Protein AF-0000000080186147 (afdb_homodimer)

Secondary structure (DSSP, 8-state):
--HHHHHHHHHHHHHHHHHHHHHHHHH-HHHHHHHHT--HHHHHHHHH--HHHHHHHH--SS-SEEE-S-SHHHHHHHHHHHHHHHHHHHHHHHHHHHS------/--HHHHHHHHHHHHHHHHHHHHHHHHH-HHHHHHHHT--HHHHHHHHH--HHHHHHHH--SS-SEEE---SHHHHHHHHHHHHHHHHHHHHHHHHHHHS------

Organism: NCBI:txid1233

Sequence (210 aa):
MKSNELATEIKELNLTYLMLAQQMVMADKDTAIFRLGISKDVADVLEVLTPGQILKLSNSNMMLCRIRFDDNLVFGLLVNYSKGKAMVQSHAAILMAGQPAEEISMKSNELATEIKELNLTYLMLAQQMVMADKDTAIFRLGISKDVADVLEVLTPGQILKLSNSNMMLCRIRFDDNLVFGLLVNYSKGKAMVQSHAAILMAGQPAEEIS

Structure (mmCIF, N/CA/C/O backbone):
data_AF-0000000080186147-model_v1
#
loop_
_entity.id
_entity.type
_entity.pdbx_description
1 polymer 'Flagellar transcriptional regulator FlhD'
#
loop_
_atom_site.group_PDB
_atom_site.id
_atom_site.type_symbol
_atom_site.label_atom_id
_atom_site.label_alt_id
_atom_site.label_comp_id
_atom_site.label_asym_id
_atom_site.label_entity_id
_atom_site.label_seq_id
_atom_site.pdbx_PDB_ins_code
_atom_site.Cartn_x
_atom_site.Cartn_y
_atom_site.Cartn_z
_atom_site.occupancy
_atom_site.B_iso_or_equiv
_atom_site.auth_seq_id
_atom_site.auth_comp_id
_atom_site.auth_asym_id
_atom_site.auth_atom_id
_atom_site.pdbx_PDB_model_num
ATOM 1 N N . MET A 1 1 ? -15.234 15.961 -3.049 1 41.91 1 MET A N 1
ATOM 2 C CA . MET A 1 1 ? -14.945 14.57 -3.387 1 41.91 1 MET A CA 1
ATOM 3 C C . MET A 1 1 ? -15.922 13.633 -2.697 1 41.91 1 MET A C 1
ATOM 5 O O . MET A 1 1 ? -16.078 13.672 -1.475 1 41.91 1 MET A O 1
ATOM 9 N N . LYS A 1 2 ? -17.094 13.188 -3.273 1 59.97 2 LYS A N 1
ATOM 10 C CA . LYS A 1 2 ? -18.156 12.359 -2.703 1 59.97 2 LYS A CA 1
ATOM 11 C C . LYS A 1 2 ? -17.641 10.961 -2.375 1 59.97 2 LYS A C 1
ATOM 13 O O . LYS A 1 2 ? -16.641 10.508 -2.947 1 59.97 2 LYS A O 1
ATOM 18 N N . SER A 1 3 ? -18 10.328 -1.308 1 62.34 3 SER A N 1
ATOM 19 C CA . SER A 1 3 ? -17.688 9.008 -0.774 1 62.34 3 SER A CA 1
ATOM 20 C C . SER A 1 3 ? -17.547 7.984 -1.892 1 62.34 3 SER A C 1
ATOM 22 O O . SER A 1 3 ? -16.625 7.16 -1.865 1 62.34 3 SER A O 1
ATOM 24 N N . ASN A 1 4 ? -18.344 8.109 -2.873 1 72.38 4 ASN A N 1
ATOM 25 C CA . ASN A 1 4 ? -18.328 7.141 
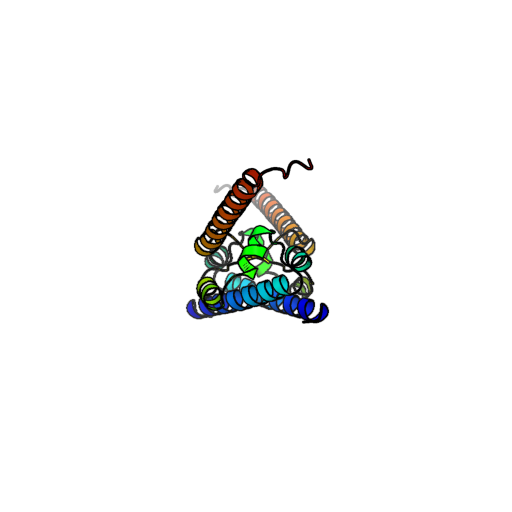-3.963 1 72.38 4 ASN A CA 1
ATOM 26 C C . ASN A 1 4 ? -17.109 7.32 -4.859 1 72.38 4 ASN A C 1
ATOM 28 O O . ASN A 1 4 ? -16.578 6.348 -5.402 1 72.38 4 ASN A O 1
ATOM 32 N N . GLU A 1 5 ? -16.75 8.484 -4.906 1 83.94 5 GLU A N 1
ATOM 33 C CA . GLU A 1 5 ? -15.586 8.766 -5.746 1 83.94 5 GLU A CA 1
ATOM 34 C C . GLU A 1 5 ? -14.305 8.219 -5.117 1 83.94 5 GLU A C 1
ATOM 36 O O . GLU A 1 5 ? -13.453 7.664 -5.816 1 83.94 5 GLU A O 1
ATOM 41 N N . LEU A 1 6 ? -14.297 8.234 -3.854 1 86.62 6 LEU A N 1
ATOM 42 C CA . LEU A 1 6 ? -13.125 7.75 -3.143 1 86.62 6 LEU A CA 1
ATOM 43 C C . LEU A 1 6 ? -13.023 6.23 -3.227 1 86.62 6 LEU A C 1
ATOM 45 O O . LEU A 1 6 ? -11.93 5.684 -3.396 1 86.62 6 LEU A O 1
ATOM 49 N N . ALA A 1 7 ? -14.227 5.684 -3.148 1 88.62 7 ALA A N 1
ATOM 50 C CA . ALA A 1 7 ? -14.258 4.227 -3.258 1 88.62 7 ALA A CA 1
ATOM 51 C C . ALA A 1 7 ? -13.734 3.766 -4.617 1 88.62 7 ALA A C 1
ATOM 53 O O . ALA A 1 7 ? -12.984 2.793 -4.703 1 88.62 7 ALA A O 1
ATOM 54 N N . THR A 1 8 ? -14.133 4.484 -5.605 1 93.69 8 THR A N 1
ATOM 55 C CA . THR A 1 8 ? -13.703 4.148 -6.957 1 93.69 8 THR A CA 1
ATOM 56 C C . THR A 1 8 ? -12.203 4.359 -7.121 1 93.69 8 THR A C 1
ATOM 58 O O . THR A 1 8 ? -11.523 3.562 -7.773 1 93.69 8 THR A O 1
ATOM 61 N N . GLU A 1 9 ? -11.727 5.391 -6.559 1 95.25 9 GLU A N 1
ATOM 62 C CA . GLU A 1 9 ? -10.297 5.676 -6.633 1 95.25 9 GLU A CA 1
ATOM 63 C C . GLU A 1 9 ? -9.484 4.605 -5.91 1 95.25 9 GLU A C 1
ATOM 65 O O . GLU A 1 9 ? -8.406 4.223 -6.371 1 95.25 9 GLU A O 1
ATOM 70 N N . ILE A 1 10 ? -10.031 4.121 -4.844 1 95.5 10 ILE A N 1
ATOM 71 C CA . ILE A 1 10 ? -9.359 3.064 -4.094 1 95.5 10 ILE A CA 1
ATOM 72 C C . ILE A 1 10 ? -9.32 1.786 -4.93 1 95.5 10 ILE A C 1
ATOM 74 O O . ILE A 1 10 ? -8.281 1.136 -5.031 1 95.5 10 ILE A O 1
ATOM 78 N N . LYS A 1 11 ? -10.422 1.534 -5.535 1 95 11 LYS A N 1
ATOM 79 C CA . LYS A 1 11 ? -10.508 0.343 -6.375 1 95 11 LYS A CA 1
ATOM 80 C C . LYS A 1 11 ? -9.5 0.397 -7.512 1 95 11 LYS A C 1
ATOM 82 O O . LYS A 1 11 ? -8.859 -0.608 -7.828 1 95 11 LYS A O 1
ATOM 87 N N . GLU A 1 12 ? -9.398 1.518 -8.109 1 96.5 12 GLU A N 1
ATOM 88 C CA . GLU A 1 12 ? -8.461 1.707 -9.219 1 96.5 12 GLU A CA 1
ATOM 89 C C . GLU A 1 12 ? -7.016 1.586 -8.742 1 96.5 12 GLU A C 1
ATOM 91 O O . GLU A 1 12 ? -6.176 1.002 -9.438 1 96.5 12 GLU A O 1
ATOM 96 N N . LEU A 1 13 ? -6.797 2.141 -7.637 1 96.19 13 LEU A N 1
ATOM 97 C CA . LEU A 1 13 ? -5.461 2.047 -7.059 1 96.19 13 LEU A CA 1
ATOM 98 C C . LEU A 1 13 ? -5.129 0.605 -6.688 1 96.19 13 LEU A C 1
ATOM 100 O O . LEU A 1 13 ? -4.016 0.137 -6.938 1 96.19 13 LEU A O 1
━━━━━━━━━━
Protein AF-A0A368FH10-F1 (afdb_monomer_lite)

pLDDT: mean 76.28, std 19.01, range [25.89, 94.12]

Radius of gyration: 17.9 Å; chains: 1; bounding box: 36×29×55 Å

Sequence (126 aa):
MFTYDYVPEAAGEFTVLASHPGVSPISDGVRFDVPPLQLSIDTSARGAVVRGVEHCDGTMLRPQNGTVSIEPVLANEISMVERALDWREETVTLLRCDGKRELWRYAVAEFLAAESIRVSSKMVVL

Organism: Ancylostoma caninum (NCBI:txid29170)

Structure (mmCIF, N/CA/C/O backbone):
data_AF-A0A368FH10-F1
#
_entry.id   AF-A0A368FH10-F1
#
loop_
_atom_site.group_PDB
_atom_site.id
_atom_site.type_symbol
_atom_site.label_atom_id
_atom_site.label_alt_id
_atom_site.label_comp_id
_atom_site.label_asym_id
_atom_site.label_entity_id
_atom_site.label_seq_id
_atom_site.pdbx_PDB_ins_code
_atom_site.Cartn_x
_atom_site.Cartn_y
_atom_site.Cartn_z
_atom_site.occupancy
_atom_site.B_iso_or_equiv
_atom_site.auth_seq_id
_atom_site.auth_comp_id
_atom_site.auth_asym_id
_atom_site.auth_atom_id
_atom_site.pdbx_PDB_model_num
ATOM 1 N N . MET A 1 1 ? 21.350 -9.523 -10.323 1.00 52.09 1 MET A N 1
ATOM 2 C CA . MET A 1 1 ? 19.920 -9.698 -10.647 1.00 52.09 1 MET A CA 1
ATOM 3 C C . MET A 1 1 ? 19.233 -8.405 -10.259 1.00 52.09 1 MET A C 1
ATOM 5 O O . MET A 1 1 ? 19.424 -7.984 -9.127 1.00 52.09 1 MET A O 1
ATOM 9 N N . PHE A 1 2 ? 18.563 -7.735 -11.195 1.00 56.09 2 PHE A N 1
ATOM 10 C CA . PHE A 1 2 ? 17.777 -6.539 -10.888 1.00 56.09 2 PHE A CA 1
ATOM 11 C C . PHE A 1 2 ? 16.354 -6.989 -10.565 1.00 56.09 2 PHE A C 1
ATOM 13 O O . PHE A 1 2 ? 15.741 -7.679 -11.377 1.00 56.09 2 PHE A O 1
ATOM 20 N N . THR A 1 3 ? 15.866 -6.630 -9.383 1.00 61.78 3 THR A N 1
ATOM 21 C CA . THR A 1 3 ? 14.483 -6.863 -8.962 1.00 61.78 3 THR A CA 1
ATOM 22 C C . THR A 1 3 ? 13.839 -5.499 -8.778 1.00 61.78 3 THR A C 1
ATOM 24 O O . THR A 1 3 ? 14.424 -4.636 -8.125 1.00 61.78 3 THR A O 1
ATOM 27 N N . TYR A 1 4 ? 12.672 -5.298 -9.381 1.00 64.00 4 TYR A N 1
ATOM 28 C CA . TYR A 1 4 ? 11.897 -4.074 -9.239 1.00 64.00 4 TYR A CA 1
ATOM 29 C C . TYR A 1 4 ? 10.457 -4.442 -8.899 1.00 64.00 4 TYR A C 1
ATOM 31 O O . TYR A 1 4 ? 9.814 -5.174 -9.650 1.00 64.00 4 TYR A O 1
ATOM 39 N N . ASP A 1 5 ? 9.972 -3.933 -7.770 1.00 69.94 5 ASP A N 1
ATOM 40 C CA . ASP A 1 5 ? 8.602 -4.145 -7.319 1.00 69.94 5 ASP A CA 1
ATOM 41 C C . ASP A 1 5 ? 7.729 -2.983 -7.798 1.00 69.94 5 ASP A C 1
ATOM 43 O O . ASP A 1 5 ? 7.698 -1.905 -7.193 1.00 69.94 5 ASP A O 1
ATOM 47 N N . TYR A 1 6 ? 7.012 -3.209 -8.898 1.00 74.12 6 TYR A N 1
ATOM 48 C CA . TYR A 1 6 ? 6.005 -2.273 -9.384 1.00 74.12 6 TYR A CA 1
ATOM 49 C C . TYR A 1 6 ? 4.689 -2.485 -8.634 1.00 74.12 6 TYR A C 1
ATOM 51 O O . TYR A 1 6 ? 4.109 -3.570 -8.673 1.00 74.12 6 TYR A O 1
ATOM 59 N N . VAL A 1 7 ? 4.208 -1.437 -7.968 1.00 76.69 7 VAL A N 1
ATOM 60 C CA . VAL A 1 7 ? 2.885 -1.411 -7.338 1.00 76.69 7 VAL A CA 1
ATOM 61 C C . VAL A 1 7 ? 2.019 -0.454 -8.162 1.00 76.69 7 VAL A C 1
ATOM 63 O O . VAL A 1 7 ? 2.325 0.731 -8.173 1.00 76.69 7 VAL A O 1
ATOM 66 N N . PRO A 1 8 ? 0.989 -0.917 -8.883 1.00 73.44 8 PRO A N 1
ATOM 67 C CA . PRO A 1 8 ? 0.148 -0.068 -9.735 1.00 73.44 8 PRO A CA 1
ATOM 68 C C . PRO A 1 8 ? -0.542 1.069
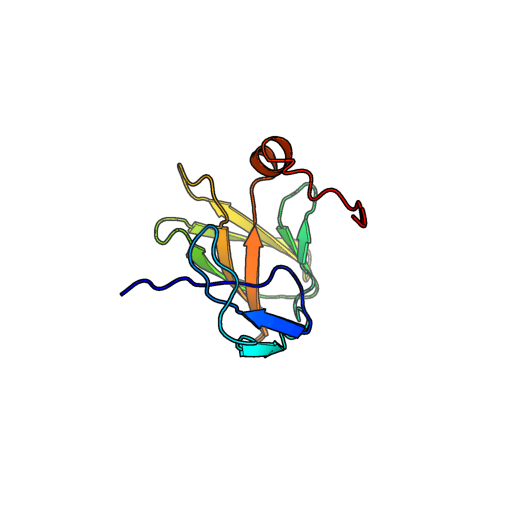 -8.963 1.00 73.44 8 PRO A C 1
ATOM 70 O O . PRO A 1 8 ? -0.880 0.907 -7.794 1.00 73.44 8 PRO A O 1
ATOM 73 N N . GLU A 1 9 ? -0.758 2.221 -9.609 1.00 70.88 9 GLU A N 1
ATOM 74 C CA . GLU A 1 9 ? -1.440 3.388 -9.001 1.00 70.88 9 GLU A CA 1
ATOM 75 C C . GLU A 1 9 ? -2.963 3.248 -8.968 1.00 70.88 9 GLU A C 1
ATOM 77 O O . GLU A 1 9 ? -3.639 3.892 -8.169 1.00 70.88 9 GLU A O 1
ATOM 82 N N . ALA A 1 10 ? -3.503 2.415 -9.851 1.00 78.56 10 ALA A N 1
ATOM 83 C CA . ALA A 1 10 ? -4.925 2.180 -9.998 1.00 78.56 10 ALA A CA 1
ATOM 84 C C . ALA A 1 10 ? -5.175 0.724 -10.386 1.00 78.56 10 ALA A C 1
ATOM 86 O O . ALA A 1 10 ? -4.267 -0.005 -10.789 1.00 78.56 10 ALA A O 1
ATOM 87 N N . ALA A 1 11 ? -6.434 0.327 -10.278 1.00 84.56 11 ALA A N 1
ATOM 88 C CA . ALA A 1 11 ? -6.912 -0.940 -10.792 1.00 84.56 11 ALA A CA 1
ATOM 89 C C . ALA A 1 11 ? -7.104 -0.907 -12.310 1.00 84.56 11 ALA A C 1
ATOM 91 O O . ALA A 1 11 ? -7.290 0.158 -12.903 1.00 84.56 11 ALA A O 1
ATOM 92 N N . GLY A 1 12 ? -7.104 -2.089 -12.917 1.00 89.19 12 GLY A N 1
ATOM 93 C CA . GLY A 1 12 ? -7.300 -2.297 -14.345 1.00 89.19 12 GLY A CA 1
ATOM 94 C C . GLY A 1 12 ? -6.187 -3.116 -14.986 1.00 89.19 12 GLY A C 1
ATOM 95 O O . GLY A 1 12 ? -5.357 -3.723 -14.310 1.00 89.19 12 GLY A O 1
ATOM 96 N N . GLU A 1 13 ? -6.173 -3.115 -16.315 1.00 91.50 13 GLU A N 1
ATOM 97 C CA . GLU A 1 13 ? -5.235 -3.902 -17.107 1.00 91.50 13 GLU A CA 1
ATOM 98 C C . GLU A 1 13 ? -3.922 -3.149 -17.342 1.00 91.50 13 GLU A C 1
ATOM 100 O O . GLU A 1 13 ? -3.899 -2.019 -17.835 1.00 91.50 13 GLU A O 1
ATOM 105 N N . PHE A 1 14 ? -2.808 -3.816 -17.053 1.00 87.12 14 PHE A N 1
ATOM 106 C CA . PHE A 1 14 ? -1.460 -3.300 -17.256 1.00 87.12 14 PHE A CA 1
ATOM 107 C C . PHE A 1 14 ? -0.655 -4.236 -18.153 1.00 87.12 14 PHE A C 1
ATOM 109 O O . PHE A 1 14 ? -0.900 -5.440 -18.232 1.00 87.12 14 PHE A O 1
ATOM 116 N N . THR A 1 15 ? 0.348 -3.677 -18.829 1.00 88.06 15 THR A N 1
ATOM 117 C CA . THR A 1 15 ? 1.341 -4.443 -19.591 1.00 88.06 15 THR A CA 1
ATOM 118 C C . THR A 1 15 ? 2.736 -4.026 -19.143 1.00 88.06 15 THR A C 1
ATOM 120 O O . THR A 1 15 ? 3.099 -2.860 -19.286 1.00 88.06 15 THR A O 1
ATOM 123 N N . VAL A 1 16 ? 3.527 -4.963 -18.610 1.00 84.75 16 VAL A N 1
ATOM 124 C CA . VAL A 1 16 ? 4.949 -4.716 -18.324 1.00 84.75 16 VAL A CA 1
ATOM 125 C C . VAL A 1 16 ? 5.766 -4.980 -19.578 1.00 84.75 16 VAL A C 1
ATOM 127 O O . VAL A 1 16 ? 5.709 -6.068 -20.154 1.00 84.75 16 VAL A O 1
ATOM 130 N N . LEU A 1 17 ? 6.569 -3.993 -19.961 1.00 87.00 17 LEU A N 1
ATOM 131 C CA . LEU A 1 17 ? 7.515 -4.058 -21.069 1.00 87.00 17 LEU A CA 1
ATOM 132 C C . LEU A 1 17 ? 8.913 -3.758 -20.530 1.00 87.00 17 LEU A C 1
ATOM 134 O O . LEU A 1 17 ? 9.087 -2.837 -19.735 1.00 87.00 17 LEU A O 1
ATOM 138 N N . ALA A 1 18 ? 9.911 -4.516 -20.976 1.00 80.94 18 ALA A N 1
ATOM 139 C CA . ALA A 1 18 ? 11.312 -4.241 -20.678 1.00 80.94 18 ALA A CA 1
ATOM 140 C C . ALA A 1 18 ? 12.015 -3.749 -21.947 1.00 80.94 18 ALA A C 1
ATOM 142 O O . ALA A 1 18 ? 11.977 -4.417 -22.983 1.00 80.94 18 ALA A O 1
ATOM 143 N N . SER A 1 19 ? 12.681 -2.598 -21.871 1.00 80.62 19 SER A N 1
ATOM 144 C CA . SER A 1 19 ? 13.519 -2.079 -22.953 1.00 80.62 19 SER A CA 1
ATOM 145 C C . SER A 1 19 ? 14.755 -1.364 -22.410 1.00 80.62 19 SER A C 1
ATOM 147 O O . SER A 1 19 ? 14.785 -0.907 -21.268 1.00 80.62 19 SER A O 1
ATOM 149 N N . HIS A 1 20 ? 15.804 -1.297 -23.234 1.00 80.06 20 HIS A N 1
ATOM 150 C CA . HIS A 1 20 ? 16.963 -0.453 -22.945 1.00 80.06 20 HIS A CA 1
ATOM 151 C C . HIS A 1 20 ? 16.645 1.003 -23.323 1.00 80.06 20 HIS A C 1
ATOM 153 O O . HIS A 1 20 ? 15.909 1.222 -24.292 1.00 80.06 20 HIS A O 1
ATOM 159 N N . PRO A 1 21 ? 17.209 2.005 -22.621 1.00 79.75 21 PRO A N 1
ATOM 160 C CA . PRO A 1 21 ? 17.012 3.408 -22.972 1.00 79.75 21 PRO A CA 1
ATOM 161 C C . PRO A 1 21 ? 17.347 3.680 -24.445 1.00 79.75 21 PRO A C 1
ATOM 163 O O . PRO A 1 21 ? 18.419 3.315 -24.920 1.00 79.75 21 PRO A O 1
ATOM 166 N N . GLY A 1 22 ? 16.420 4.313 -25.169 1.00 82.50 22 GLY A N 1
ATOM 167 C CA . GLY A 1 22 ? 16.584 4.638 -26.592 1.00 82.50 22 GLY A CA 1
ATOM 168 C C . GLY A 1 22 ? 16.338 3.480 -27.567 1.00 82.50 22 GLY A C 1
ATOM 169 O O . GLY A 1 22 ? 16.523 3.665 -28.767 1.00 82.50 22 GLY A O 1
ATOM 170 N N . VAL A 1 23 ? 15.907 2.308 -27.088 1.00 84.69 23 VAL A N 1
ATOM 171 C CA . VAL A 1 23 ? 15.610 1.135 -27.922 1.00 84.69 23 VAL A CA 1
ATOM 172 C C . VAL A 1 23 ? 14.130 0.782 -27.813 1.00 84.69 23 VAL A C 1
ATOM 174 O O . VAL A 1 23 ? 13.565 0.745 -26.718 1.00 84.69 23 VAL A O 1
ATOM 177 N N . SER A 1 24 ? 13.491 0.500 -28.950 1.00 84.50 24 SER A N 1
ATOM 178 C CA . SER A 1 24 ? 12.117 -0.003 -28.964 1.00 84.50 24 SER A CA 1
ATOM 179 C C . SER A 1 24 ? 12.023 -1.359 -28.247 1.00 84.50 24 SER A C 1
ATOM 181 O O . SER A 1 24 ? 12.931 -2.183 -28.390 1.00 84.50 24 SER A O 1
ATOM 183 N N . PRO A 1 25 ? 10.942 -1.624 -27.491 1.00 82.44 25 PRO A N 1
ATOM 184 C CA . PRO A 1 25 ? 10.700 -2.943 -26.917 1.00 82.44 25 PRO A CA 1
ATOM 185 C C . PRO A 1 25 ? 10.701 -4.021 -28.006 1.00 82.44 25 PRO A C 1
━━━━━━━━━━
* INSTRUCTIONS FOR THE TASK
Go to the line in the material above that contains "ATOM 72 C C" and copy exactly from there through the line that contains "ATOM 100 O O . LEU", stopping after it.

* EXERCISE RESPONSE
ATOM 72 C C . ILE A 1 10 ? -9.32 1.786 -4.93 1 95.5 10 ILE A C 1
ATOM 74 O O . ILE A 1 10 ? -8.281 1.136 -5.031 1 95.5 10 ILE A O 1
ATOM 78 N N . LYS A 1 11 ? -10.422 1.534 -5.535 1 95 11 LYS A N 1
ATOM 79 C CA . LYS A 1 11 ? -10.508 0.343 -6.375 1 95 11 LYS A CA 1
ATOM 80 C C . LYS A 1 11 ? -9.5 0.397 -7.512 1 95 11 LYS A C 1
ATOM 82 O O . LYS A 1 11 ? -8.859 -0.608 -7.828 1 95 11 LYS A O 1
ATOM 87 N N . GLU A 1 12 ? -9.398 1.518 -8.109 1 96.5 12 GLU A N 1
ATOM 88 C CA . GLU A 1 12 ? -8.461 1.707 -9.219 1 96.5 12 GLU A CA 1
ATOM 89 C C . GLU A 1 12 ? -7.016 1.586 -8.742 1 96.5 12 GLU A C 1
ATOM 91 O O . GLU A 1 12 ? -6.176 1.002 -9.438 1 96.5 12 GLU A O 1
ATOM 96 N N . LEU A 1 13 ? -6.797 2.141 -7.637 1 96.19 13 LEU A N 1
ATOM 97 C CA . LEU A 1 13 ? -5.461 2.047 -7.059 1 96.19 13 LEU A CA 1
ATOM 98 C C . LEU A 1 13 ? -5.129 0.605 -6.688 1 96.19 13 LEU A C 1
ATOM 100 O O . LEU A 1 13 ? -4.016 0.137 -6.938 1 96.19 13 LEU A O 1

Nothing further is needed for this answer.